* REQUIREMENT *
Write out an exact copy of the line containing "ATOM 863 O O" and all lines that follow it in the data below, leaving out pictures.

* RECORDED INFORMATION *
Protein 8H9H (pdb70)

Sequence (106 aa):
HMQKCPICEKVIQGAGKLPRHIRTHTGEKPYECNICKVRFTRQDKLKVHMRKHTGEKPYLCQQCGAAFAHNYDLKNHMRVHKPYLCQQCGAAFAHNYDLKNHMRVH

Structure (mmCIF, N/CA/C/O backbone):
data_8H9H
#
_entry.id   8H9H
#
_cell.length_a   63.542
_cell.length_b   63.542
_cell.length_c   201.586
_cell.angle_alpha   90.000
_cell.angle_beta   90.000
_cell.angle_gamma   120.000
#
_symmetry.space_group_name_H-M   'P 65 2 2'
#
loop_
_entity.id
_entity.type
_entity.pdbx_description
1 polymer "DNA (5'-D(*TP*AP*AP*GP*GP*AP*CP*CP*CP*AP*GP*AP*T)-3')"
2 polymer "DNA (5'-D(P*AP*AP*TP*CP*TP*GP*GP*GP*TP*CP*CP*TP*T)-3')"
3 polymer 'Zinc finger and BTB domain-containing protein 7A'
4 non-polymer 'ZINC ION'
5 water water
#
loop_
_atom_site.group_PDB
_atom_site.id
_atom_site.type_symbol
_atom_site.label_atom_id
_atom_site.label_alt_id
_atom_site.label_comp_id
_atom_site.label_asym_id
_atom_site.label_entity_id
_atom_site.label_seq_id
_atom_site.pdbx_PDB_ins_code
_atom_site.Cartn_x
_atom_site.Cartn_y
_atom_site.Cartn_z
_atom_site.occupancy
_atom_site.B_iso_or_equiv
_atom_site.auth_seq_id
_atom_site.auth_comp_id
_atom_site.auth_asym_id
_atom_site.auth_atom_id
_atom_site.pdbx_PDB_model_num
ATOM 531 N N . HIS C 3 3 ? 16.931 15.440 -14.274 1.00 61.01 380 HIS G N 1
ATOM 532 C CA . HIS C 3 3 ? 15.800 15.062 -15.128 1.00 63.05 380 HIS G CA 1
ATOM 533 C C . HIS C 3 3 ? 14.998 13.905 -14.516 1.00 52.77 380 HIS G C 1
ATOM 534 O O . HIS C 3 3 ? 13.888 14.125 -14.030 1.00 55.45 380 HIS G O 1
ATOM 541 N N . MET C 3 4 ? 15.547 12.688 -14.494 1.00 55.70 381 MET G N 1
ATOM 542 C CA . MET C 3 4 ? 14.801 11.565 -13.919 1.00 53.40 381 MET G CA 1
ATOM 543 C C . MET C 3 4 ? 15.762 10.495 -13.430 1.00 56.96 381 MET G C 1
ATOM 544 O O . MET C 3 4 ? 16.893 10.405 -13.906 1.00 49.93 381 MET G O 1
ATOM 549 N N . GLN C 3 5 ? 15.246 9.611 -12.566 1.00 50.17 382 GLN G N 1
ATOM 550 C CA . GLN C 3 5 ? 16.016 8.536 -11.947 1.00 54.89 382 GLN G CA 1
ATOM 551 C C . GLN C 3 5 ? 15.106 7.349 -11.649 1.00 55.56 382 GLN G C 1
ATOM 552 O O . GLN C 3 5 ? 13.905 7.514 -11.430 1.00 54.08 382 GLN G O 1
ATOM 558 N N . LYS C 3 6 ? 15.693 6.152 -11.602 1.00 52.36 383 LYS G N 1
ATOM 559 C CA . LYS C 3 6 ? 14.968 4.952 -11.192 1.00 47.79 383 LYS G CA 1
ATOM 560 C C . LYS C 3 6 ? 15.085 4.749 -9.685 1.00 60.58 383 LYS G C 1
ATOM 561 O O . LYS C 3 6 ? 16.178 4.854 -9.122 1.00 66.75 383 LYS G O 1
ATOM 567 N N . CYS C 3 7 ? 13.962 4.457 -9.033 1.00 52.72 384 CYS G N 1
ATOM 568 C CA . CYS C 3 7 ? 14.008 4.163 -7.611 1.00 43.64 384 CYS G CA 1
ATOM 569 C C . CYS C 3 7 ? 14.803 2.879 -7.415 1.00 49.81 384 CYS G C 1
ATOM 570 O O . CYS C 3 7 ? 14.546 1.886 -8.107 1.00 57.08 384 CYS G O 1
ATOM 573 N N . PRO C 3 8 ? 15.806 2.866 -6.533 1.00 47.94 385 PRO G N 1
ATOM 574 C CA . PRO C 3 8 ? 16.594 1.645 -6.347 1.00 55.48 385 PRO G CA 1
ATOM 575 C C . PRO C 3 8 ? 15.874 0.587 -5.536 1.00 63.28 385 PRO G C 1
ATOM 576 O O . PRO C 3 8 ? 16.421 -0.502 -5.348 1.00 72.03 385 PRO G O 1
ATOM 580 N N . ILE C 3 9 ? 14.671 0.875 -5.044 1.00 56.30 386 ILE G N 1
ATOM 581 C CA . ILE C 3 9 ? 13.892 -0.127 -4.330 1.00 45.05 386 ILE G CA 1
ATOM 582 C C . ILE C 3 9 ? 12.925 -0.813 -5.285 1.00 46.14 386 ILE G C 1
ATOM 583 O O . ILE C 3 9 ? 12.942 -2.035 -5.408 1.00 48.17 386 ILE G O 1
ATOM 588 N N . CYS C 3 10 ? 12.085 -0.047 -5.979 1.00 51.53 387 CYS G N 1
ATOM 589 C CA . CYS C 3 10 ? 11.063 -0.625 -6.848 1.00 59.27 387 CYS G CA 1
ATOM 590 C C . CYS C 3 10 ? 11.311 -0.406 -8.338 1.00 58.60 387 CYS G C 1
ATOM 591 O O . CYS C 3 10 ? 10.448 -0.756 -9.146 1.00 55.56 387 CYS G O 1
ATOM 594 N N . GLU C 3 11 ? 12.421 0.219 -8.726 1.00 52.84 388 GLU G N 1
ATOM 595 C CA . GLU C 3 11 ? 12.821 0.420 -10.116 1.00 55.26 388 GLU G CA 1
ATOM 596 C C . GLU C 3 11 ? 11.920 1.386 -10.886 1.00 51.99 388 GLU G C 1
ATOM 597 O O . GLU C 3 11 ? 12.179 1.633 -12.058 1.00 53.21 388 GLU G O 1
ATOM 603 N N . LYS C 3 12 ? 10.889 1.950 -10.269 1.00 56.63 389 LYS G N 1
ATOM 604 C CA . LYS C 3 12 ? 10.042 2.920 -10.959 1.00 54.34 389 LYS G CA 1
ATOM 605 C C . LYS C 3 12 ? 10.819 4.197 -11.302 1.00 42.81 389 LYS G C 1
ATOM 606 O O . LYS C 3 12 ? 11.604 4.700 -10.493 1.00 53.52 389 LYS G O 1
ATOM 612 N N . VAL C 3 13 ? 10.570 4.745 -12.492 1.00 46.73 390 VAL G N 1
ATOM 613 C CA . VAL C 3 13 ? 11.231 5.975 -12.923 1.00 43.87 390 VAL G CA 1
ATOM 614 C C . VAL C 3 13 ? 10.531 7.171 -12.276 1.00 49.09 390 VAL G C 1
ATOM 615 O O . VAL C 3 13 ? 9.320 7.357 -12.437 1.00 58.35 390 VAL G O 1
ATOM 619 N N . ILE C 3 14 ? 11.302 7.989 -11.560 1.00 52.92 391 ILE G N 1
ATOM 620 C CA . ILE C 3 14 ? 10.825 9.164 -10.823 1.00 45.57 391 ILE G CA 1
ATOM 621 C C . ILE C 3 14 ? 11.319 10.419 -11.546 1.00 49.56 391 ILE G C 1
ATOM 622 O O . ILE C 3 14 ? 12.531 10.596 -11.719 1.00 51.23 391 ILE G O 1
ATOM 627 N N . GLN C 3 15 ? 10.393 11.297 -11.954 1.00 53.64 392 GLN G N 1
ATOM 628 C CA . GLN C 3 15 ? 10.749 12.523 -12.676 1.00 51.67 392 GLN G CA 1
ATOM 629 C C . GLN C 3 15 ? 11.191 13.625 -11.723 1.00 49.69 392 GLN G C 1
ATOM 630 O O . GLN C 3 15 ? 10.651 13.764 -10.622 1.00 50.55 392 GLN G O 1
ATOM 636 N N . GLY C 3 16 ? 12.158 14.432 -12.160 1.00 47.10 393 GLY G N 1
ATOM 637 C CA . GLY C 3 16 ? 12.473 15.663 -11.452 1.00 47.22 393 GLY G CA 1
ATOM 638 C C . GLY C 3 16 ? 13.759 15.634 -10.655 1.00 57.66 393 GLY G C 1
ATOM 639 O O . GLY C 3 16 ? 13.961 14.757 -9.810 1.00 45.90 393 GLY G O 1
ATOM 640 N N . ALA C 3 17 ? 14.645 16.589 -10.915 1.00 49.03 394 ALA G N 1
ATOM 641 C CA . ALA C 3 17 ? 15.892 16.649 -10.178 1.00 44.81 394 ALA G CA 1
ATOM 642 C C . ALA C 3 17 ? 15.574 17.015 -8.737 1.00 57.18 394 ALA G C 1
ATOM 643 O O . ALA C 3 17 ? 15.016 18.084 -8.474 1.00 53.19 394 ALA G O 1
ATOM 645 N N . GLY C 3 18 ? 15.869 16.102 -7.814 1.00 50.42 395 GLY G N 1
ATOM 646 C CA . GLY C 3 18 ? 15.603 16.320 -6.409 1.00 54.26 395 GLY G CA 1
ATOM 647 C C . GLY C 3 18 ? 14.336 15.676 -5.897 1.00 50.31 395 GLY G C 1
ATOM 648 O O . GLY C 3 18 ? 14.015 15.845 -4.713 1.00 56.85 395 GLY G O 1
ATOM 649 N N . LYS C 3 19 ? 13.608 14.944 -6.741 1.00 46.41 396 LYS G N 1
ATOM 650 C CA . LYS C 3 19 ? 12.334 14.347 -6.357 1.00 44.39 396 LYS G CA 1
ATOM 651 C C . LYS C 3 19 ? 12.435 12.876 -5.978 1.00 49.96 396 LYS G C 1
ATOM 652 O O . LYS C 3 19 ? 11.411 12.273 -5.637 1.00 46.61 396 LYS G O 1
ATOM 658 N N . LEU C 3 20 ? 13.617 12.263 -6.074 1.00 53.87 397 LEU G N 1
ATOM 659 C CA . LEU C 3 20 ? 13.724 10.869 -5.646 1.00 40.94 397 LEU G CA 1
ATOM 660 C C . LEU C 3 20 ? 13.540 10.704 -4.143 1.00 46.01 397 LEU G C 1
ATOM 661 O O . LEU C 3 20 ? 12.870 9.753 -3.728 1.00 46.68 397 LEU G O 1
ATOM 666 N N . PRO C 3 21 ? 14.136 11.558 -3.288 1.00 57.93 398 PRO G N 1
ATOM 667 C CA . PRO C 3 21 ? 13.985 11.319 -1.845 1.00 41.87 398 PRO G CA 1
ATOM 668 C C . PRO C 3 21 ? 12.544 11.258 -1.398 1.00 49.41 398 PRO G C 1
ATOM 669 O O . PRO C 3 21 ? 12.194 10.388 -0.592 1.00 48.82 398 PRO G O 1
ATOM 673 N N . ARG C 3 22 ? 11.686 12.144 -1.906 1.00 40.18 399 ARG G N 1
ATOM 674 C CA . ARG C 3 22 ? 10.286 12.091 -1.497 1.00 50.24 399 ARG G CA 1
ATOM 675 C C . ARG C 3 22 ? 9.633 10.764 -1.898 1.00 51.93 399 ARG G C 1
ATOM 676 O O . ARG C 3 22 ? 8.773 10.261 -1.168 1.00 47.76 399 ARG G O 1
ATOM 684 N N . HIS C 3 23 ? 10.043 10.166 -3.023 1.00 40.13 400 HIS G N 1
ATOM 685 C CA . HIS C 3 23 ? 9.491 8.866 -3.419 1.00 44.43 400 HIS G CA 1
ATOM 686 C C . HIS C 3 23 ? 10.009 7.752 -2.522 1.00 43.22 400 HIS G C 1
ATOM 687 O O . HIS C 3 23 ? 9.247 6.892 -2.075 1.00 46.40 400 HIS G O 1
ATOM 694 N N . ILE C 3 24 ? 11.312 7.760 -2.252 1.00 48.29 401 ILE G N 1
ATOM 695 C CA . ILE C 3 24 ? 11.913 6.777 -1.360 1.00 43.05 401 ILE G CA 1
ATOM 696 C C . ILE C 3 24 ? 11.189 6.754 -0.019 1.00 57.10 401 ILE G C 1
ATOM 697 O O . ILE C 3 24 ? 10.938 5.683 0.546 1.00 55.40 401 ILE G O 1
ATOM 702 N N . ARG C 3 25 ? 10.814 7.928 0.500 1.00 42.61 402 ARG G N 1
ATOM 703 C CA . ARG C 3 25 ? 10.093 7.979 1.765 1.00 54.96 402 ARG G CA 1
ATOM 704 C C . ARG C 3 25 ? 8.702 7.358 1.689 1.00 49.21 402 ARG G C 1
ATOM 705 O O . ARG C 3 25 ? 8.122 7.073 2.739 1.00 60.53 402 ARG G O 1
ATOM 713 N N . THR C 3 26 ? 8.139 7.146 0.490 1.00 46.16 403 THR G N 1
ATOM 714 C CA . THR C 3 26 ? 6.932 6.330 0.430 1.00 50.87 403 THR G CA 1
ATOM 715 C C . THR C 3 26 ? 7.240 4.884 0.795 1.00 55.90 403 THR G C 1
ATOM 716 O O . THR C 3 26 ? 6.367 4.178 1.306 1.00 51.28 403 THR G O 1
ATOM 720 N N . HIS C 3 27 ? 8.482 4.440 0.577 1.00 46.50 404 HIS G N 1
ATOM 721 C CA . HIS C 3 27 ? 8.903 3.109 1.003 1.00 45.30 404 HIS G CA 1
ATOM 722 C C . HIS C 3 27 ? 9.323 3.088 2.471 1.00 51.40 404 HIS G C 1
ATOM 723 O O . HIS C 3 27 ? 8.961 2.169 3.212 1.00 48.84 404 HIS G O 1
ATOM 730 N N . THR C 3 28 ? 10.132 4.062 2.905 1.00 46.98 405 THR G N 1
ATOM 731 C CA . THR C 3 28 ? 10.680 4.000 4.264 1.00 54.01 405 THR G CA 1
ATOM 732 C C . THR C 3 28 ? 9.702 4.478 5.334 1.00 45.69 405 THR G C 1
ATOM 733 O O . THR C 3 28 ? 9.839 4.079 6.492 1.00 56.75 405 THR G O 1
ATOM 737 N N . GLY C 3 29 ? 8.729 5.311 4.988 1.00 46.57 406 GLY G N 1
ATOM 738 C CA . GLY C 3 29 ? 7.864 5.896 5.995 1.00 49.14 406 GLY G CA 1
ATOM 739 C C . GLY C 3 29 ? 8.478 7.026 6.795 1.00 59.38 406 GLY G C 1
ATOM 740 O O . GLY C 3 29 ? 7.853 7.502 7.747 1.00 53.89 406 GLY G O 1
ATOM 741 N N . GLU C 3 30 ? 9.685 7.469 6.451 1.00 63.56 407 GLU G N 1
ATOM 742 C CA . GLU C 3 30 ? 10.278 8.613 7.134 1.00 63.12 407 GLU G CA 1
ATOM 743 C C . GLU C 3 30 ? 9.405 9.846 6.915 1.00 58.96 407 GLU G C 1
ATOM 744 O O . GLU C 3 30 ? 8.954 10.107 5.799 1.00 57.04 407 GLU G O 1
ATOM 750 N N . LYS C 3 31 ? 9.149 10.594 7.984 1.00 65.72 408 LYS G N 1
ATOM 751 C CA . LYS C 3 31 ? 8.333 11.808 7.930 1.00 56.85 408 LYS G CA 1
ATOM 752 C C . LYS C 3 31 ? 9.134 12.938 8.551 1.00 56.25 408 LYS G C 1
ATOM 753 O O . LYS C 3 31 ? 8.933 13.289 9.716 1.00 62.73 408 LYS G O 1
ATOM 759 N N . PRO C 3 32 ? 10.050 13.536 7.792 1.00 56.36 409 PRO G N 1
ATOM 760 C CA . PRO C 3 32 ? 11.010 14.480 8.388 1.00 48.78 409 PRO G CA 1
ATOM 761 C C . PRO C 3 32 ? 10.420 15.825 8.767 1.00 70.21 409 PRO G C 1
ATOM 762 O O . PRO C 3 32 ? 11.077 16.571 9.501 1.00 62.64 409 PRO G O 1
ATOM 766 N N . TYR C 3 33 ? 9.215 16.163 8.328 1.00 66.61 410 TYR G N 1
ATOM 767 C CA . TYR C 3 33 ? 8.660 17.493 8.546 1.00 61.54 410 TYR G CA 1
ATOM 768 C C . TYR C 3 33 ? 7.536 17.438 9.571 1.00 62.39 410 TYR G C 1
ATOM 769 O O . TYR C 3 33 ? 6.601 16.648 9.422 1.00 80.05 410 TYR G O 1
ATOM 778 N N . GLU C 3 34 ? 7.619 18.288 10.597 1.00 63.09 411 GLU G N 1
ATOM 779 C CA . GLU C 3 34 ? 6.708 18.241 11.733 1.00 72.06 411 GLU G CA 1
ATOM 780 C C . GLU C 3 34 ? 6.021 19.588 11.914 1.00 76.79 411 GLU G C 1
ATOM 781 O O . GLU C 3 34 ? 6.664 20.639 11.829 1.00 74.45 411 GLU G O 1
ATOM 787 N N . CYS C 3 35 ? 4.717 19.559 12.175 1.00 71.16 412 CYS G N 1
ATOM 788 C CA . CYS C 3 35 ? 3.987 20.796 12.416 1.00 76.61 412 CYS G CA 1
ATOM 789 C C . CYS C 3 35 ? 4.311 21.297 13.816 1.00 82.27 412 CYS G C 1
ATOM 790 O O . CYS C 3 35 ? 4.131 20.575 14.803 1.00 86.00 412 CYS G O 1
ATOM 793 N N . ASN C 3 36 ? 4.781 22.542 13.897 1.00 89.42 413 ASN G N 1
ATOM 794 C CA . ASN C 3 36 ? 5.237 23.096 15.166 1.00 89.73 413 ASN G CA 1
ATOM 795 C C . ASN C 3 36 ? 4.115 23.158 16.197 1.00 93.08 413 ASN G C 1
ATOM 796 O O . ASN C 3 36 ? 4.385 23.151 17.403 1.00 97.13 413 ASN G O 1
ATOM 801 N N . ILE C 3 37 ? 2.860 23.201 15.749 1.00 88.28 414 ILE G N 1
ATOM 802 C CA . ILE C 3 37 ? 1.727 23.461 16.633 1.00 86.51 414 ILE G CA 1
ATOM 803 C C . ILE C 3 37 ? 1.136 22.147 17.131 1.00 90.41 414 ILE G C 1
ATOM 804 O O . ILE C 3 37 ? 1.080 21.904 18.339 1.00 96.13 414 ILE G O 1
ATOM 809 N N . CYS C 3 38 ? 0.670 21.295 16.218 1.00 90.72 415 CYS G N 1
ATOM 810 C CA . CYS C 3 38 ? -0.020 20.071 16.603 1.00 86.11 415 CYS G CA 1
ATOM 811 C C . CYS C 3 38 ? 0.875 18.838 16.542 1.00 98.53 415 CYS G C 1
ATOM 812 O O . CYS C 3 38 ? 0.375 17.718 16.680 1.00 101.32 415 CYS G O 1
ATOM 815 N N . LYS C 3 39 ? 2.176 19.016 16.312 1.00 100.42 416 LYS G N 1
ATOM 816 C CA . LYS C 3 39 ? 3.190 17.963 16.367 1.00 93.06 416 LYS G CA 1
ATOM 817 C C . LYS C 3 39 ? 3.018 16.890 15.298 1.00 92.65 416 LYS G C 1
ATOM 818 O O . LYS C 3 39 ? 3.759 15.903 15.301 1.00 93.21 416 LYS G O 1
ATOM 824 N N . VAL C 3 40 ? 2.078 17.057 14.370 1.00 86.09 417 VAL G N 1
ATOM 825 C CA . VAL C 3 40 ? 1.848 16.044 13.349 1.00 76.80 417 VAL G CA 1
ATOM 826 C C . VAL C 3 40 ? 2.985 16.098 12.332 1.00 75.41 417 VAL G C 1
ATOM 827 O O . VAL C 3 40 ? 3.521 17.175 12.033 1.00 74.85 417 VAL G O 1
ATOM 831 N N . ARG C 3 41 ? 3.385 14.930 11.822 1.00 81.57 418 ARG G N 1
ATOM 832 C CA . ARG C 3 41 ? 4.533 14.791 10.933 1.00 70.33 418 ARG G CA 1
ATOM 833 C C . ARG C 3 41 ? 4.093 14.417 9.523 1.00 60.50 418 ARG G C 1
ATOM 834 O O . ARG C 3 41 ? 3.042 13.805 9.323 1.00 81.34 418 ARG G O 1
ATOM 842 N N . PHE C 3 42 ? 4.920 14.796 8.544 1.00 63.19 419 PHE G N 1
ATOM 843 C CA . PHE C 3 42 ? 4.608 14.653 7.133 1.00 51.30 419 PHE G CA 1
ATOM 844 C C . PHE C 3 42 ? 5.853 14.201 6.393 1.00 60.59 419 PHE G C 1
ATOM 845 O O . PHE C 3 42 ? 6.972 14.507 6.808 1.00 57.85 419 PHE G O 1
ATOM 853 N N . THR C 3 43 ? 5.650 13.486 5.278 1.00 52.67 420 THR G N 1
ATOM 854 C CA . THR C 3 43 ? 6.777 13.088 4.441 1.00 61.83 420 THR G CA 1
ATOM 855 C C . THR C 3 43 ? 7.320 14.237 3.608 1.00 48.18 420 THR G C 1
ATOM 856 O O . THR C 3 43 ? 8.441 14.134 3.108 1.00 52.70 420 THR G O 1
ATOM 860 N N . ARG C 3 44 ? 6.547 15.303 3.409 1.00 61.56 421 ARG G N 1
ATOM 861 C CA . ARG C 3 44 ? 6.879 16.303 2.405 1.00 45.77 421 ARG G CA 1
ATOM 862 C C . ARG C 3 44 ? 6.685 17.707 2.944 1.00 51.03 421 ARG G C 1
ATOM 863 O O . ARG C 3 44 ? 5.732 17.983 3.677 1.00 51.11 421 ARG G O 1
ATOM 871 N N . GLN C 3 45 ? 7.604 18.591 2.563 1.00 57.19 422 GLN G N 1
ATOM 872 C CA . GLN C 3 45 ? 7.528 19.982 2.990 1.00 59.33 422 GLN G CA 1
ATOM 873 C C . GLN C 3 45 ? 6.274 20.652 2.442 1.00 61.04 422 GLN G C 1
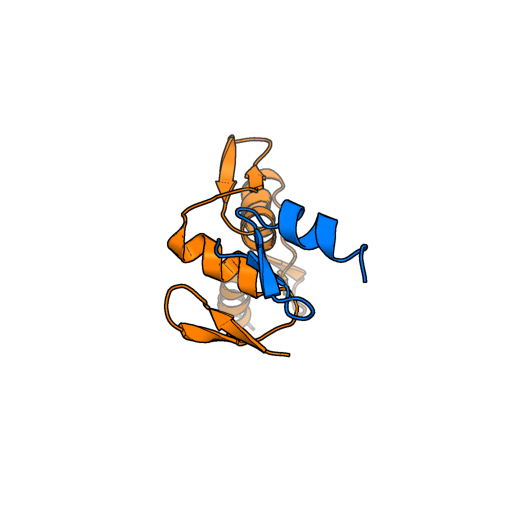ATOM 874 O O . GLN C 3 45 ? 5.617 21.431 3.142 1.00 54.10 422 GLN G O 1
ATOM 880 N N . ASP C 3 46 ? 5.906 20.349 1.195 1.00 50.80 423 ASP G N 1
ATOM 881 C CA . ASP C 3 46 ? 4.732 21.009 0.638 1.00 50.19 423 ASP G CA 1
ATOM 882 C C . ASP C 3 46 ? 3.452 20.536 1.314 1.00 65.84 423 ASP G C 1
ATOM 883 O O . ASP C 3 46 ? 2.531 21.338 1.506 1.00 70.79 423 ASP G O 1
ATOM 888 N N . LYS C 3 47 ? 3.380 19.263 1.722 1.00 54.95 424 LYS G N 1
ATOM 889 C CA . LYS C 3 47 ? 2.201 18.796 2.456 1.00 47.68 424 LYS G CA 1
ATOM 890 C C . LYS C 3 47 ? 2.093 19.477 3.820 1.00 62.19 424 LYS G C 1
ATOM 891 O O . LYS C 3 47 ? 0.998 19.855 4.250 1.00 69.35 424 LYS G O 1
ATOM 897 N N . LEU C 3 48 ? 3.216 19.629 4.526 1.00 55.98 425 LEU G N 1
ATOM 898 C CA . LEU C 3 48 ? 3.195 20.377 5.777 1.00 70.53 425 LEU G CA 1
ATOM 899 C C . LEU C 3 48 ? 2.723 21.810 5.555 1.00 64.78 425 LEU G C 1
ATOM 900 O O . LEU C 3 48 ? 1.931 22.339 6.342 1.00 68.65 425 LEU G O 1
ATOM 905 N N . LYS C 3 49 ? 3.178 22.443 4.474 1.00 58.63 426 LYS G N 1
ATOM 906 C CA . LYS C 3 49 ? 2.815 23.830 4.220 1.00 60.22 426 LYS G CA 1
ATOM 907 C C . LYS C 3 49 ? 1.309 23.995 4.048 1.00 70.47 426 LYS G C 1
ATOM 908 O O . LYS C 3 49 ? 0.720 24.934 4.593 1.00 72.29 426 LYS G O 1
ATOM 914 N N . VAL C 3 50 ? 0.660 23.099 3.299 1.00 72.76 427 VAL G N 1
ATOM 915 C CA . VAL C 3 50 ? -0.791 23.204 3.180 1.00 67.17 427 VAL G CA 1
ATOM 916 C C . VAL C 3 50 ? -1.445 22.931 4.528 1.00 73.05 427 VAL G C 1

* ANSWER TO THIS EXERCISE *
ATOM 863 O O . ARG C 3 44 ? 5.732 17.983 3.677 1.00 51.11 421 ARG G O 1
ATOM 871 N N . GLN C 3 45 ? 7.604 18.591 2.563 1.00 57.19 422 GLN G N 1
ATOM 872 C CA . GLN C 3 45 ? 7.528 19.982 2.990 1.00 59.33 422 GLN G CA 1
ATOM 873 C C . GLN C 3 45 ? 6.274 20.652 2.442 1.00 61.04 422 GLN G C 1
ATOM 874 O O . GLN C 3 45 ? 5.617 21.431 3.142 1.00 54.10 422 GLN G O 1
ATOM 880 N N . ASP C 3 46 ? 5.906 20.349 1.195 1.00 50.80 423 ASP G N 1
ATOM 881 C CA . ASP C 3 46 ? 4.732 21.009 0.638 1.00 50.19 423 ASP G CA 1
ATOM 882 C C . ASP C 3 46 ? 3.452 20.536 1.314 1.00 65.84 423 ASP G C 1
ATOM 883 O O . ASP C 3 46 ? 2.531 21.338 1.506 1.00 70.79 423 ASP G O 1
ATOM 888 N N . LYS C 3 47 ? 3.380 19.263 1.722 1.00 54.95 424 LYS G N 1
ATOM 889 C CA . LYS C 3 47 ? 2.201 18.796 2.456 1.00 47.68 424 LYS G CA 1
ATOM 890 C C . LYS C 3 47 ? 2.093 19.477 3.820 1.00 62.19 424 LYS G C 1
ATOM 891 O O . LYS C 3 47 ? 0.998 19.855 4.250 1.00 69.35 424 LYS G O 1
ATOM 897 N N . LEU C 3 48 ? 3.216 19.629 4.526 1.00 55.98 425 LEU G N 1
ATOM 898 C CA . LEU C 3 48 ? 3.195 20.377 5.777 1.00 70.53 425 LEU G CA 1
ATOM 899 C C . LEU C 3 48 ? 2.723 21.810 5.555 1.00 64.78 425 LEU G C 1
ATOM 900 O O . LEU C 3 48 ? 1.931 22.339 6.342 1.00 68.65 425 LEU G O 1
ATOM 905 N N . LYS C 3 49 ? 3.178 22.443 4.474 1.00 58.63 426 LYS G N 1
ATOM 906 C CA . LYS C 3 49 ? 2.815 23.830 4.220 1.00 60.22 426 LYS G CA 1
ATOM 907 C C . LYS C 3 49 ? 1.309 23.995 4.048 1.00 70.47 426 LYS G C 1
ATOM 908 O O . LYS C 3 49 ? 0.720 24.934 4.593 1.00 72.29 426 LYS G O 1
ATOM 914 N N . VAL C 3 50 ? 0.660 23.099 3.299 1.00 72.76 427 VAL G N 1
ATOM 915 C CA . VAL C 3 50 ? -0.791 23.204 3.180 1.00 67.17 427 VAL G CA 1
ATOM 916 C C . VAL C 3 50 ? -1.445 22.931 4.528 1.00 73.05 427 VAL G C 1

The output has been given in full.